Applicants for this document must show that they have been "unreasonably refused" a passport by their home authorities. In effect, India's foreign minister endorsed this assertion by Modi.

3) There's severe conflict of interest.

When Sushma Swaraj made this humanitarian decision in favour of Modi, her daughter Bansuri Swaraj was representing Lalit Modi as his legal counsel in the Delhi high court. On 27 August 2014, the Delhi high court set aside the revocation of Modi's passport. Swaraj should not have made a decision--least of all a discretionary, favourable one that reversed existing policy--in a case involving her daughter's client. Leaked emails also show that Swaraj's husband Swaraj Kaushal had sought Modi's help in securing a university admission for his nephew in 2013. In her statement yesterday, Swaraj simply says that the admission was secured through the normal process, offering no explanation about the email. When Modi finally secured British travel certificate, he marks both Bansuri and Swaraj Kaushal in the thank you email. It's altogether the kind of messy and conflicting lines of interests and allegiances that Narendra Modi refers to when he talks about the Lutyen's cosy club that he wants demolished.

4) Why no appeal?

The high court set aside the revocation of Modi's passport principally on technical grounds--that the revocation was disproportionate punishment for the sin of non-appearance on an ED summons. The court specifically says in its judgment that it has not gone into the merits of the FEMA (Foreign Exchange Management Act) charges against him. It's mystifying why the government, which came to power promising serious action on black money and money laundering, stood by and watched, and did not appeal in the higher court. Four years of work by officials of ED and other state agencies had gone into prosecuting Modi. It is also worth bearing in mind that India's foreign minister's intervention gave Modi a British travel certificate reportedly valid till 2016. So no matter which way the court order might have gone, Modi could have travelled the world comfortably.

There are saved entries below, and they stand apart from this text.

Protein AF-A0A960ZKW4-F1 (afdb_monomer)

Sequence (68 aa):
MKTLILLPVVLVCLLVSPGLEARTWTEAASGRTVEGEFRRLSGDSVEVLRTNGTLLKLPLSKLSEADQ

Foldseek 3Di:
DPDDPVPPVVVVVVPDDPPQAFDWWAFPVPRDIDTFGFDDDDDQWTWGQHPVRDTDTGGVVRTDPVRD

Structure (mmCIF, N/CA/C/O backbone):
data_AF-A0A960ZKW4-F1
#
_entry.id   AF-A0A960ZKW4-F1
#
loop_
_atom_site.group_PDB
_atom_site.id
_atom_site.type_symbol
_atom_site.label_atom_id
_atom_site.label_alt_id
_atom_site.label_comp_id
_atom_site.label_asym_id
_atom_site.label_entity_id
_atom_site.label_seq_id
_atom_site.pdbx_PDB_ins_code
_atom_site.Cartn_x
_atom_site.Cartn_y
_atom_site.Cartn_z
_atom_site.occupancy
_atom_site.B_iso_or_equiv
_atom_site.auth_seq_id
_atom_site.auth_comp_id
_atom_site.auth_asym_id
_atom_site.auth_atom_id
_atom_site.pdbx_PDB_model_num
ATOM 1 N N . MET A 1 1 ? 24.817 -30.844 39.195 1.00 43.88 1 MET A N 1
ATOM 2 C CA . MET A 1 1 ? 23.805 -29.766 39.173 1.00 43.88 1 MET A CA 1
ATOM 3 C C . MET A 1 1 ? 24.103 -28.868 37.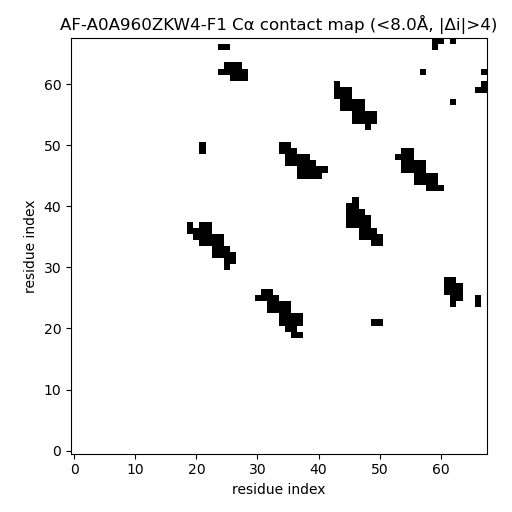976 1.00 43.88 1 MET A C 1
ATOM 5 O O . MET A 1 1 ? 24.951 -27.996 38.073 1.00 43.88 1 MET A O 1
ATOM 9 N N . LYS A 1 2 ? 23.538 -29.163 36.800 1.00 48.78 2 LYS A N 1
ATOM 10 C CA . LYS A 1 2 ? 23.717 -28.347 35.582 1.00 48.78 2 LYS A CA 1
ATOM 11 C C . LYS A 1 2 ? 22.332 -28.013 35.024 1.00 48.78 2 LYS A C 1
ATOM 13 O O . LYS A 1 2 ? 21.967 -28.368 33.912 1.00 48.78 2 LYS A O 1
ATOM 18 N N . THR A 1 3 ? 21.502 -27.468 35.903 1.00 51.25 3 THR A N 1
ATOM 19 C CA . THR A 1 3 ? 20.139 -27.053 35.603 1.00 51.25 3 THR A CA 1
ATOM 20 C C . THR A 1 3 ? 2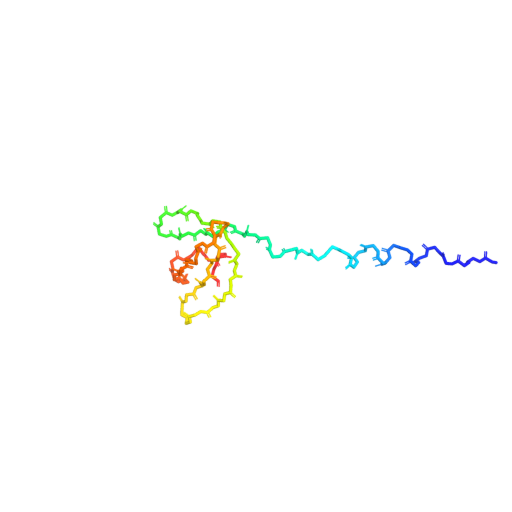0.164 -25.762 34.793 1.00 51.25 3 THR A C 1
ATOM 22 O O . THR A 1 3 ? 20.694 -24.754 35.246 1.00 51.25 3 THR A O 1
ATOM 25 N N . LEU A 1 4 ? 19.528 -25.828 33.621 1.00 57.28 4 LEU A N 1
ATOM 26 C CA . LEU A 1 4 ? 18.609 -24.800 33.125 1.00 57.28 4 LEU A CA 1
ATOM 27 C C . LEU A 1 4 ? 19.183 -23.385 32.917 1.00 57.28 4 LEU A C 1
ATOM 29 O O . LEU A 1 4 ? 18.786 -22.448 33.596 1.00 57.28 4 LEU A O 1
ATOM 33 N N . ILE A 1 5 ? 20.021 -23.193 31.893 1.00 56.16 5 ILE A N 1
ATOM 34 C CA . ILE A 1 5 ? 20.231 -21.856 31.278 1.00 56.16 5 ILE A CA 1
ATOM 35 C C . ILE A 1 5 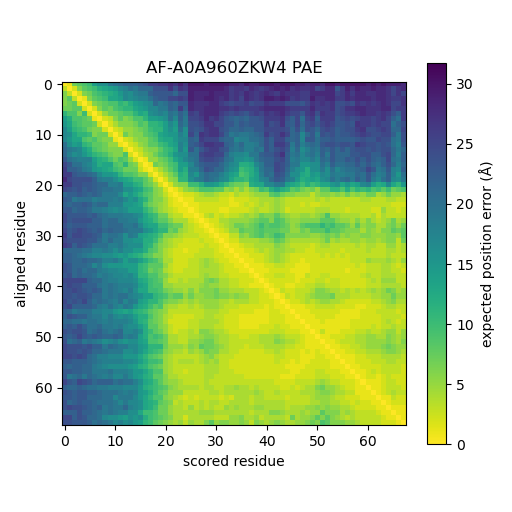? 19.890 -21.873 29.772 1.00 56.16 5 ILE A C 1
ATOM 37 O O . ILE A 1 5 ? 20.220 -20.963 29.028 1.00 56.16 5 ILE A O 1
ATOM 41 N N . LEU A 1 6 ? 19.192 -22.906 29.290 1.00 53.56 6 LEU A N 1
ATOM 42 C CA . LEU A 1 6 ? 18.660 -22.940 27.916 1.00 53.56 6 LEU A CA 1
ATOM 43 C C . LEU A 1 6 ? 17.207 -22.443 27.825 1.00 53.56 6 LEU A C 1
ATOM 45 O O . LEU A 1 6 ? 16.718 -22.172 26.735 1.00 53.56 6 LEU A O 1
ATOM 49 N N . LEU A 1 7 ? 16.528 -22.278 28.967 1.00 52.84 7 LEU A N 1
ATOM 50 C CA . LEU A 1 7 ? 15.124 -21.867 29.029 1.00 52.84 7 LEU A CA 1
ATOM 51 C C . LEU A 1 7 ? 14.856 -20.359 28.788 1.00 52.84 7 LEU A C 1
ATOM 53 O O . LEU A 1 7 ? 13.820 -20.060 28.200 1.00 52.84 7 LEU A O 1
ATOM 57 N N . PRO A 1 8 ? 15.722 -19.389 29.170 1.00 54.53 8 PRO A N 1
ATOM 58 C CA . PRO A 1 8 ? 15.365 -17.975 29.021 1.00 54.53 8 PRO A CA 1
ATOM 59 C C . PRO A 1 8 ? 15.574 -17.443 27.595 1.00 54.53 8 PRO A C 1
ATOM 61 O O . PRO A 1 8 ? 14.919 -16.482 27.207 1.00 54.53 8 PRO A O 1
ATOM 64 N N . VAL A 1 9 ? 16.445 -18.068 26.793 1.00 55.78 9 VAL A N 1
ATOM 65 C CA . VAL A 1 9 ? 16.746 -17.612 25.421 1.00 55.78 9 VAL A CA 1
ATOM 66 C C . VAL A 1 9 ? 15.596 -17.918 24.458 1.00 55.78 9 VAL A C 1
ATOM 68 O O . VAL A 1 9 ? 15.246 -17.078 23.636 1.00 55.78 9 VAL A O 1
ATOM 71 N N . VAL A 1 10 ? 14.950 -19.079 24.597 1.00 57.69 10 VAL A N 1
ATOM 72 C CA . VAL A 1 10 ? 13.827 -19.474 23.726 1.00 57.69 10 VAL A CA 1
ATOM 73 C C . VAL A 1 10 ? 12.580 -18.619 23.987 1.00 57.69 10 VAL A C 1
ATOM 75 O O . VAL A 1 10 ? 11.829 -18.328 23.059 1.00 57.69 10 VAL A O 1
ATOM 78 N N . LEU A 1 11 ? 12.379 -18.157 25.227 1.00 55.34 11 LEU A N 1
ATOM 79 C CA . LEU A 1 11 ? 11.221 -17.336 25.592 1.00 55.34 11 LEU A CA 1
ATOM 80 C C . LEU A 1 11 ? 11.304 -15.900 25.038 1.00 55.34 11 LEU A C 1
ATOM 82 O O . LEU A 1 11 ? 10.274 -15.310 24.726 1.00 55.34 11 LEU A O 1
ATOM 86 N N . VAL A 1 12 ? 12.510 -15.349 24.860 1.00 58.25 12 VAL A N 1
ATOM 87 C CA . VAL A 1 12 ? 12.711 -13.980 24.341 1.00 58.25 12 VAL A CA 1
ATOM 88 C C . VAL A 1 12 ? 12.389 -13.868 22.845 1.00 58.25 12 VAL A C 1
ATOM 90 O O . VAL A 1 12 ? 11.882 -12.837 22.410 1.00 58.25 12 VAL A O 1
ATOM 93 N N . CYS A 1 13 ? 12.594 -14.926 22.054 1.00 56.72 13 CYS A N 1
ATOM 94 C CA . CYS A 1 13 ? 12.280 -14.900 20.620 1.00 56.72 13 CYS A CA 1
ATOM 95 C C . CYS A 1 13 ? 10.772 -14.879 20.314 1.00 56.72 13 CYS A C 1
ATOM 97 O O . CYS A 1 13 ? 10.381 -14.421 19.247 1.00 56.72 13 CYS A O 1
ATOM 99 N N . LEU A 1 14 ? 9.919 -15.336 21.237 1.00 56.31 14 LEU A N 1
ATOM 100 C CA . LEU A 1 14 ? 8.464 -15.392 21.036 1.00 56.31 14 LEU A CA 1
ATOM 101 C C . LEU A 1 14 ? 7.756 -14.040 21.231 1.00 56.31 14 LEU A C 1
ATOM 103 O O . LEU A 1 14 ? 6.586 -13.917 20.881 1.00 56.31 14 LEU A O 1
ATOM 107 N N . LEU A 1 15 ? 8.437 -13.027 21.779 1.00 56.78 15 LEU A N 1
ATOM 108 C CA . LEU A 1 15 ? 7.832 -11.721 22.077 1.00 56.78 15 LEU A CA 1
ATOM 109 C C . LEU A 1 15 ? 7.921 -10.716 20.921 1.00 56.78 15 LEU A C 1
ATOM 111 O O . LEU A 1 15 ? 7.255 -9.684 20.963 1.00 56.78 15 LEU A O 1
ATOM 115 N N . VAL A 1 16 ? 8.697 -11.006 19.875 1.00 60.22 16 VAL A N 1
ATOM 116 C CA . VAL A 1 16 ? 8.779 -10.153 18.683 1.00 60.22 16 VAL A CA 1
ATOM 117 C C . VAL A 1 16 ? 7.766 -10.660 17.663 1.00 60.22 16 VAL A C 1
ATOM 119 O O . VAL A 1 16 ? 8.093 -11.378 16.724 1.00 60.22 16 VAL A O 1
ATOM 122 N N . SER A 1 17 ? 6.500 -10.307 17.875 1.00 57.84 17 SER A N 1
ATOM 123 C CA . SER A 1 17 ? 5.531 -10.329 16.779 1.00 57.84 17 SER A CA 1
ATOM 124 C C . SER A 1 17 ? 5.912 -9.176 15.850 1.00 57.84 17 SER A C 1
ATOM 126 O O . SER A 1 17 ? 5.911 -8.040 16.334 1.00 57.84 17 SER A O 1
ATOM 128 N N . PRO A 1 18 ? 6.265 -9.396 14.568 1.00 59.81 18 PRO A N 1
ATOM 129 C CA . PRO A 1 18 ? 6.306 -8.285 13.635 1.00 59.81 18 PRO A CA 1
ATOM 130 C C . PRO A 1 18 ? 4.896 -7.703 13.649 1.00 59.81 18 PRO A C 1
ATOM 132 O O . PRO A 1 18 ? 3.936 -8.377 13.266 1.00 59.81 18 PRO A O 1
ATOM 135 N N . GLY A 1 19 ? 4.750 -6.493 14.195 1.00 57.16 19 GLY A N 1
ATOM 136 C CA . GLY A 1 19 ? 3.514 -5.747 14.032 1.00 57.16 19 GLY A CA 1
ATOM 137 C C . GLY A 1 19 ? 3.183 -5.739 12.545 1.00 57.16 19 GLY A C 1
ATOM 138 O O . GLY A 1 19 ? 4.095 -5.782 11.715 1.00 57.16 19 GLY A O 1
ATOM 139 N N . LEU A 1 20 ? 1.895 -5.740 12.200 1.00 61.53 20 LEU A N 1
ATOM 140 C CA . LEU A 1 20 ? 1.461 -5.351 10.861 1.00 61.53 20 LEU A CA 1
ATOM 141 C C . LEU A 1 20 ? 1.943 -3.908 10.642 1.00 61.53 20 LEU A C 1
ATOM 143 O O . LEU A 1 20 ? 1.216 -2.951 10.870 1.00 61.53 20 LEU A O 1
ATOM 147 N N . GLU A 1 21 ? 3.214 -3.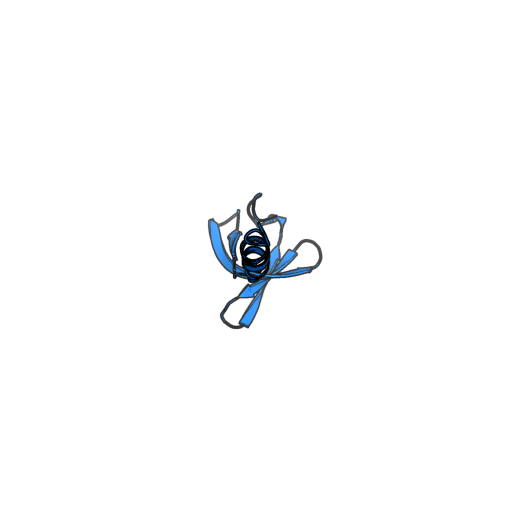755 10.304 1.00 65.62 21 GLU A N 1
ATOM 148 C CA . GLU A 1 21 ? 3.839 -2.484 10.014 1.00 65.62 21 GLU A CA 1
ATOM 149 C C . GLU A 1 21 ? 3.262 -2.028 8.681 1.00 65.62 21 GLU A C 1
ATOM 151 O O . GLU A 1 21 ? 3.141 -2.810 7.730 1.00 65.62 21 GLU A O 1
ATOM 156 N N . ALA A 1 22 ? 2.857 -0.763 8.626 1.00 74.44 22 ALA A N 1
ATOM 157 C CA . ALA A 1 22 ? 2.465 -0.135 7.381 1.00 74.44 22 ALA A CA 1
ATOM 158 C C . ALA A 1 22 ? 3.616 -0.299 6.375 1.00 74.44 22 ALA A C 1
ATOM 160 O O . ALA A 1 22 ? 4.668 0.317 6.523 1.00 74.44 22 ALA A O 1
ATOM 161 N N . ARG A 1 23 ? 3.434 -1.160 5.367 1.00 85.06 23 ARG A N 1
ATOM 162 C CA . ARG A 1 23 ? 4.428 -1.347 4.305 1.00 85.06 23 ARG A CA 1
ATOM 163 C C . ARG A 1 23 ? 4.250 -0.278 3.240 1.00 85.06 23 ARG A C 1
ATOM 165 O O . ARG A 1 23 ? 3.149 0.240 3.031 1.00 85.06 23 ARG A O 1
ATOM 172 N N . THR A 1 24 ? 5.326 0.006 2.524 1.00 89.25 24 THR A N 1
ATOM 173 C CA . THR A 1 24 ? 5.273 0.779 1.287 1.00 89.25 24 THR A CA 1
ATOM 174 C C . THR A 1 24 ? 4.799 -0.130 0.148 1.00 89.25 24 THR A C 1
ATOM 176 O O . THR A 1 24 ? 5.312 -1.230 -0.031 1.00 89.25 24 THR A O 1
ATOM 179 N N . TRP A 1 25 ? 3.812 0.333 -0.610 1.00 88.94 25 TRP A N 1
ATOM 180 C CA . TRP A 1 25 ? 3.239 -0.293 -1.798 1.00 88.94 25 TRP A CA 1
ATOM 181 C C . TRP A 1 25 ? 3.624 0.536 -3.012 1.00 88.94 25 TRP A C 1
ATOM 183 O O . TRP A 1 25 ? 3.468 1.758 -2.973 1.00 88.94 25 TRP A O 1
ATOM 193 N N . THR A 1 26 ? 4.078 -0.091 -4.091 1.00 89.06 26 THR A N 1
ATOM 194 C CA . THR A 1 26 ? 4.537 0.632 -5.282 1.00 89.06 26 THR A CA 1
ATOM 195 C C . THR A 1 26 ? 3.592 0.414 -6.453 1.00 89.06 26 THR A C 1
ATOM 197 O O . THR A 1 26 ? 3.359 -0.714 -6.884 1.00 89.06 26 THR A O 1
ATOM 200 N N . GLU A 1 27 ? 3.073 1.505 -7.016 1.00 85.00 27 GLU A N 1
ATOM 201 C CA . GLU A 1 27 ? 2.335 1.476 -8.276 1.00 85.00 27 GLU A CA 1
ATOM 202 C C . GLU A 1 27 ? 3.311 1.324 -9.453 1.00 85.00 27 GLU A C 1
ATOM 204 O O . GLU A 1 27 ? 4.123 2.209 -9.723 1.00 85.00 27 GLU A O 1
ATOM 209 N N . ALA A 1 28 ? 3.201 0.230 -10.206 1.00 80.12 28 ALA A N 1
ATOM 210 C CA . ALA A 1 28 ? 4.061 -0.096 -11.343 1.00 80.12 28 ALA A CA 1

It's seriously worrying if the minister doesn't comprehend the benefit she conferred on Modi.

5) Did she keep the PM and other cabinet colleagues informed?

Allowing Modi to travel internationally was an important decision that should have involved at least two other ministries--finance and home. ED reports to the finance ministry and a lot of work have been done by agencies under both ministries in building up a prosecution case against Modi, over the tenure of two governments. She might have seriously undermined that effort by making a unilateral concession. If she did inform or consult other ministries and if other stakeholders were part of the decision, she hasn't said it so far.